On the enclosure of such a manor the common flock was broken up, and the position of the small farmer became untenable. It is true, says our author, that he has the convenience of having his arable land in fewer pieces; but if he has his 18 acres all in one piece instead of in 20, he cannot plough them with fewer than the three horses he previously ploughed with. Then he has no enclosure to put his horses in; he no longer has the common to turn them on. His right on the down would entitle him to an allotment of sheepdown of about 20 acres, perhaps two miles from home. This is too small for him to be able to take it up, so he accepts instead an increase of arable land. But now he has no down on which to feed his sheep, no common shepherd to take charge of his sheep, which are too few to enable him individually to employ a shepherd. He, therefore, must part with his flock and then has no sheep to manure his land; further, having no cow-common, and very little pasture land, he cannot keep cows to make dung with his straw. Lastly, the arable land being in general entirely unsuited to turn to grass, he is prevented from enclosing his allotment, and laying it down in pasture.[59] Obviously in such circumstances the small farmer, after for a few years raising diminishing crops from his impoverished arable land, must succumb, and in some cases help as a labourer to till his fields for another man, in other cases drift to the towns or enlist.

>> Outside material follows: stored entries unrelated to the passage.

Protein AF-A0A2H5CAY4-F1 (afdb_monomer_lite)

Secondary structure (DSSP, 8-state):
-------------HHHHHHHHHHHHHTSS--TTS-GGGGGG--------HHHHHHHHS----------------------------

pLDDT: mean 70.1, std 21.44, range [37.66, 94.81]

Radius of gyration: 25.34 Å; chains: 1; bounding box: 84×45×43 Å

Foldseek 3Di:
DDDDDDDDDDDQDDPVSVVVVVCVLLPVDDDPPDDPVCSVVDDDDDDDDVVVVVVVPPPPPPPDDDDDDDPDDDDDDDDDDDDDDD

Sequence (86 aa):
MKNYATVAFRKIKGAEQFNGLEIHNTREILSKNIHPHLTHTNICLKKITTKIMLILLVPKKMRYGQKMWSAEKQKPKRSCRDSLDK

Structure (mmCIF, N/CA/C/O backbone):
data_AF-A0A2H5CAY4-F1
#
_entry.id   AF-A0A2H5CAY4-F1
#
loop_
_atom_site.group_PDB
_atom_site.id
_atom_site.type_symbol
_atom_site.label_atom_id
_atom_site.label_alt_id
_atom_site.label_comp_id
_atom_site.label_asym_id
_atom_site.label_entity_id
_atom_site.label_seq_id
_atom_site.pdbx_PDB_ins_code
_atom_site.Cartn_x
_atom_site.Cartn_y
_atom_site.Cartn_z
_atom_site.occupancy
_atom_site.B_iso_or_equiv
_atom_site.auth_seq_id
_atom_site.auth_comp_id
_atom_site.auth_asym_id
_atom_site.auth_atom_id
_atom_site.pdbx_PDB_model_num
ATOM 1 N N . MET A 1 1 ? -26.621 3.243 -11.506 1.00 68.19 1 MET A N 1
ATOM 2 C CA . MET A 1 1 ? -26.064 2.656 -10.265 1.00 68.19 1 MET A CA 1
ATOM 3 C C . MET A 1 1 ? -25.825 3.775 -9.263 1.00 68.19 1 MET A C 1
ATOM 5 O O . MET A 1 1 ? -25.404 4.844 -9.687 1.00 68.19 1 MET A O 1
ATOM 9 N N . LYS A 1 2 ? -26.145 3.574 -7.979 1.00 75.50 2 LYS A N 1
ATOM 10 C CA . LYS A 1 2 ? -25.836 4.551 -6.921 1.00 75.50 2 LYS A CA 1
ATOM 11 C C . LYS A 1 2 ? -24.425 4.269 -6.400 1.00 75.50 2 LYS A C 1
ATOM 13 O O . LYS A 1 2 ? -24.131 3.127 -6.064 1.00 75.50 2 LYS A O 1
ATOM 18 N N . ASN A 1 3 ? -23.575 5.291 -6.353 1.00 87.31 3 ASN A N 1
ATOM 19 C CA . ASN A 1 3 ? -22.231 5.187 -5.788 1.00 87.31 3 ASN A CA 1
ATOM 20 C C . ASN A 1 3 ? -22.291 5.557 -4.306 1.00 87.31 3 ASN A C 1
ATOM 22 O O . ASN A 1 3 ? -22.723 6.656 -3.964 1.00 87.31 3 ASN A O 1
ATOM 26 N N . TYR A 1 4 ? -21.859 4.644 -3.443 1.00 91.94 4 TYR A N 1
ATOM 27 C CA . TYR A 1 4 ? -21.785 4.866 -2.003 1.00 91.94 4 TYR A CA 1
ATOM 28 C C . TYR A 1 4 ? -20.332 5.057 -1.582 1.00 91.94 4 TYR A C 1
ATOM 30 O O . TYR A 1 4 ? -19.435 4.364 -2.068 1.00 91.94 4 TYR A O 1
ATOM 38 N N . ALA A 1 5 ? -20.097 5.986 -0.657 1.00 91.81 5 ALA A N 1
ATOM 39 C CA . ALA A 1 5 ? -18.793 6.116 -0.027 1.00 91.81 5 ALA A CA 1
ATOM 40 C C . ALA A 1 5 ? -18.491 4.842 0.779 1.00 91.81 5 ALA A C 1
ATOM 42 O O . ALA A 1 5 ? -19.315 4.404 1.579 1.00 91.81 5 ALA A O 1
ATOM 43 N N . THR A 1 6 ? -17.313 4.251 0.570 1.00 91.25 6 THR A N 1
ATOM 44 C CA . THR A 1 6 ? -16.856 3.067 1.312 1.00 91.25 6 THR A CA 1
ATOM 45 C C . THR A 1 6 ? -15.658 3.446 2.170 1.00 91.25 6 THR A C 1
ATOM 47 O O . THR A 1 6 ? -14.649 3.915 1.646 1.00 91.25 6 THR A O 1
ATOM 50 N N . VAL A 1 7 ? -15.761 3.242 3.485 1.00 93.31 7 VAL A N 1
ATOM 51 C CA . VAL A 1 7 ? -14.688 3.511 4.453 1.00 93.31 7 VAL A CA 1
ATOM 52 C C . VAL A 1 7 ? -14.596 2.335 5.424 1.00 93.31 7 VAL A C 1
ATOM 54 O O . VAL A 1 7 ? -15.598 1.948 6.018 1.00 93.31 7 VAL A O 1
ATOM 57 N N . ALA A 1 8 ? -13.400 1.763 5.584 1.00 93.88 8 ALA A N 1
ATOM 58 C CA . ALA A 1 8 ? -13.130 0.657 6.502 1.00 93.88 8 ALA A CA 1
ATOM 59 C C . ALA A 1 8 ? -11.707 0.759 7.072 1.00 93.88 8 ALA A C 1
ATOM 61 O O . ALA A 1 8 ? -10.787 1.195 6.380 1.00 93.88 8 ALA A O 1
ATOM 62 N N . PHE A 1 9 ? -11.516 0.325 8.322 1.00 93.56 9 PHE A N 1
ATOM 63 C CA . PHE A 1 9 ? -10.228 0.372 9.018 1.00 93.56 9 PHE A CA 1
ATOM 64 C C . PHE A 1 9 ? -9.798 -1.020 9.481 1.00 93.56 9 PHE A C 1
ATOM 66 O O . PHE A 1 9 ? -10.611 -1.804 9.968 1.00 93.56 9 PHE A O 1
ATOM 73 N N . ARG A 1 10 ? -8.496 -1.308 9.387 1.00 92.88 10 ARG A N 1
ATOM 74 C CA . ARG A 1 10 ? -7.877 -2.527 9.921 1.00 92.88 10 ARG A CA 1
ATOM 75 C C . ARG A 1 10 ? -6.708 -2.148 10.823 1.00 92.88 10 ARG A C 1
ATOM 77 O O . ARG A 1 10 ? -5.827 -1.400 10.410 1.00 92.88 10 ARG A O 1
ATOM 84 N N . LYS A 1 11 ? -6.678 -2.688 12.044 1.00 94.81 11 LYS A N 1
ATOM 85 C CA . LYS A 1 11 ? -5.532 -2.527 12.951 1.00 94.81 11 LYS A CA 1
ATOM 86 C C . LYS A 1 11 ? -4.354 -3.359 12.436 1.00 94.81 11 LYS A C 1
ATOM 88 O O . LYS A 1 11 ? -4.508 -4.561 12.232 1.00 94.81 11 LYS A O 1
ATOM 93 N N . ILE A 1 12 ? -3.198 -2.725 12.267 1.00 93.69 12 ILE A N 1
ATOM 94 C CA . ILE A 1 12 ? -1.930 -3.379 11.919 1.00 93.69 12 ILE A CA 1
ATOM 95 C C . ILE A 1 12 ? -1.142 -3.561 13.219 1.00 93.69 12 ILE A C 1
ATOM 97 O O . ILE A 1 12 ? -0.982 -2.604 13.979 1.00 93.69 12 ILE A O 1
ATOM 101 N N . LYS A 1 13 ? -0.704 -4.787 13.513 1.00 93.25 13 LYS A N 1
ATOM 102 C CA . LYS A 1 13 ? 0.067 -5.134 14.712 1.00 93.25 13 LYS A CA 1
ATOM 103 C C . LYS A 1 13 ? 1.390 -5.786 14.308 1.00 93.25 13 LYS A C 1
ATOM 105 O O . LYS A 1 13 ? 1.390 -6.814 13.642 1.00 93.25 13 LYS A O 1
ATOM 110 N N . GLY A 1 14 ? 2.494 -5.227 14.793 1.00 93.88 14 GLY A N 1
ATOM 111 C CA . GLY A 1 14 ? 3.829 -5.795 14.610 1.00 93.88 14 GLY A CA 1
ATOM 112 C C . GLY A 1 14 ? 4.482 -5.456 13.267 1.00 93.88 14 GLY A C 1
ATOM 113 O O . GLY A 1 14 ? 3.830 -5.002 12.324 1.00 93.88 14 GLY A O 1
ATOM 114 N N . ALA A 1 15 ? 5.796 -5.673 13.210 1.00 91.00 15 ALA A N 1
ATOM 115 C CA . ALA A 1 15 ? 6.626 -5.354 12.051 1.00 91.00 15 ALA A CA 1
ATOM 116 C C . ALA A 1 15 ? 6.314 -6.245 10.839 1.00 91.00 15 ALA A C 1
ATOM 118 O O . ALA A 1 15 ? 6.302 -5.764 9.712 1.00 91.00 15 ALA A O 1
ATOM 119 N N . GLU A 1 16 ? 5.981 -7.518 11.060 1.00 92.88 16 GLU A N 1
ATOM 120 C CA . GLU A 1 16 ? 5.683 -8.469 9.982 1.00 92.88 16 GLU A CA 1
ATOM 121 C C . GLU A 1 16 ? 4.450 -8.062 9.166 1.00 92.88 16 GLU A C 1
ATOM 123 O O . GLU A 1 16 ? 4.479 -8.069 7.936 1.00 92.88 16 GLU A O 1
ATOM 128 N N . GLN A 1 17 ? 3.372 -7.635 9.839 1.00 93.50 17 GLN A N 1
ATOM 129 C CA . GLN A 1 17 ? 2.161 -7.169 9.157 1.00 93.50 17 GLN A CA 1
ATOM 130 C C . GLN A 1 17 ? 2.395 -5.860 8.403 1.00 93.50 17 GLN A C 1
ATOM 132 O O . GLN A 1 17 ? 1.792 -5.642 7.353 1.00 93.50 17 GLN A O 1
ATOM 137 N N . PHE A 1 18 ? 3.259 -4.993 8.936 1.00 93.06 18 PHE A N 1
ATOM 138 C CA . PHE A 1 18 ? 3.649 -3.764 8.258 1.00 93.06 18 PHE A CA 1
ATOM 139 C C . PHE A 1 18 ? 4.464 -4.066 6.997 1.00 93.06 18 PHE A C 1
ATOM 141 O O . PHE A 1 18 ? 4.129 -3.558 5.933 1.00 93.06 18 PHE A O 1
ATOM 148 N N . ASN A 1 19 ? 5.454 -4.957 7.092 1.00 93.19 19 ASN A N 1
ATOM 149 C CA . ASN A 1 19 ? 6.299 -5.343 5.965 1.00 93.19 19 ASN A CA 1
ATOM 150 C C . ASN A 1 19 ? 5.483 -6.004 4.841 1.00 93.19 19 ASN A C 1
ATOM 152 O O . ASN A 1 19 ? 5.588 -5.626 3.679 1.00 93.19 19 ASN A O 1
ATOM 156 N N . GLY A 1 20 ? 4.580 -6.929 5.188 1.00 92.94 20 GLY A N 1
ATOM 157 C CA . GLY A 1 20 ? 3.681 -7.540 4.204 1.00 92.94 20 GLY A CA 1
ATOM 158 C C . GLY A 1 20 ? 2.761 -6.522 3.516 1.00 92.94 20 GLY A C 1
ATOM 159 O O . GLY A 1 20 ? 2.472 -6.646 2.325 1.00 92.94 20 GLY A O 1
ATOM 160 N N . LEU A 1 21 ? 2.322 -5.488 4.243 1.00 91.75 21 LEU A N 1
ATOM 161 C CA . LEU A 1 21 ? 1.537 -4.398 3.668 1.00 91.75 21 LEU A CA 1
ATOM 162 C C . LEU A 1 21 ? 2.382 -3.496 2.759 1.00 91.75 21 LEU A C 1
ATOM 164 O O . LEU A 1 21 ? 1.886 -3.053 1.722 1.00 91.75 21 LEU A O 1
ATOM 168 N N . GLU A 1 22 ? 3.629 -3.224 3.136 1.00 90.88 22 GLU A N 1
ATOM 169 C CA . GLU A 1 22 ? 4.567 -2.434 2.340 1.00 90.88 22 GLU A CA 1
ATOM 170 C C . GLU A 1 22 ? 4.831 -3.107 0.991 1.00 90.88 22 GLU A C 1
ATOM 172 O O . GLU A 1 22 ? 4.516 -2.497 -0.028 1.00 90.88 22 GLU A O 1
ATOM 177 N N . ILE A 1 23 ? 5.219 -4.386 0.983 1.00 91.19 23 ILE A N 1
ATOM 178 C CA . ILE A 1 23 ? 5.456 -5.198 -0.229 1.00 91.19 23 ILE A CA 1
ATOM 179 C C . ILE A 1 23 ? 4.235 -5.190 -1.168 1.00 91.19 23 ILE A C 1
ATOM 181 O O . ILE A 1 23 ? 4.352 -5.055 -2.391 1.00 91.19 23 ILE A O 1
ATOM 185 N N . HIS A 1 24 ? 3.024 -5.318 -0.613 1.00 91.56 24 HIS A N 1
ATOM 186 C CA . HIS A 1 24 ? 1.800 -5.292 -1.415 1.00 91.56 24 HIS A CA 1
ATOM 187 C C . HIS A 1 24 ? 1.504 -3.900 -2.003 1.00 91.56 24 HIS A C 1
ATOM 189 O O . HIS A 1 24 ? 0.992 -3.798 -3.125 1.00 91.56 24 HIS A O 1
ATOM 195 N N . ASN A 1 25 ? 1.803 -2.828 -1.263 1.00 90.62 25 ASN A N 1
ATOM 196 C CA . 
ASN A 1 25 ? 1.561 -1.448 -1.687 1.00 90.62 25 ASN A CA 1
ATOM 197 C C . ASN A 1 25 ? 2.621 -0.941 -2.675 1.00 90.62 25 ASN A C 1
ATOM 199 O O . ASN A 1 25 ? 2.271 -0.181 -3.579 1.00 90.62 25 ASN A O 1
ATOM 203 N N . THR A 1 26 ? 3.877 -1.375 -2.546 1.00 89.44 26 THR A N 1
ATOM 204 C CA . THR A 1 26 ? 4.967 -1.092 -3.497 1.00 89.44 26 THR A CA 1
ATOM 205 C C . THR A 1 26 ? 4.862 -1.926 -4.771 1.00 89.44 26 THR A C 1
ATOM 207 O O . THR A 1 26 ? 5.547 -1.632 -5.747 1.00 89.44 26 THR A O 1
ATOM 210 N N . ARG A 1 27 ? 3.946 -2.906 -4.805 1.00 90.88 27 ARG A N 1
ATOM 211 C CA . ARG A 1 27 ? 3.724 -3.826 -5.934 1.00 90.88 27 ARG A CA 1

The contemporaneous decay of rural manufacturing industry,[60] of course, greatly aggravated the depopulating effects of enclosure. It may even have precipitated enclosure by weakening the position of the small farmer during the period of the French wars: during a time, that is, in which a combination of causes, apart from enclosure, was favouring the extension of large farms at the expense of small farms.[61]
- [60] “The villages down this Valley of Avon, and indeed, it was the same in almost every part of this county, and in the North and West of Hampshire also, used to have great employment for the women and children in the carding and spinning of wool for the making of broadcloth. This was a very general employment for the women and girls, but it is now wholly gone.” (Cobbett, “Rural Rides,” p. 385, 1830 edition, written August, 1826.)
- [61] These causes were (a) the great fluctuations in prices of agricultural produce; (b) the custom of using poor relief as a supplement to agricultural wages. The way in which these operated is ably dealt with by Dr. Cunningham.
In the south-east of Wiltshire, then, enclosure was followed by no increase of pasture farming, but it was followed by local depopulation. Whether the depopulation was merely local, or national as well, would depend upon whether, after enclosure, the total production of food of the parish were increased or diminished. Thomas Davis tells us that in many cases it was diminished, the reason, no doubt, being that there was a lack of farmers with sufficient enterprise and control of capital to absorb the small farms, as their occupiers began to drift towards bankruptcy. That such a result as this was felt to be an impending danger is shown by his statement:—“In some late inclosures allotments of arable land to small farmers have been set out adjoining to each other, directing the same to remain in an uninclosed state with a common right of sheep-feed over the whole, and a common allotment of down land and another of water-meadows, and some inclosed pasture to each if necessary.”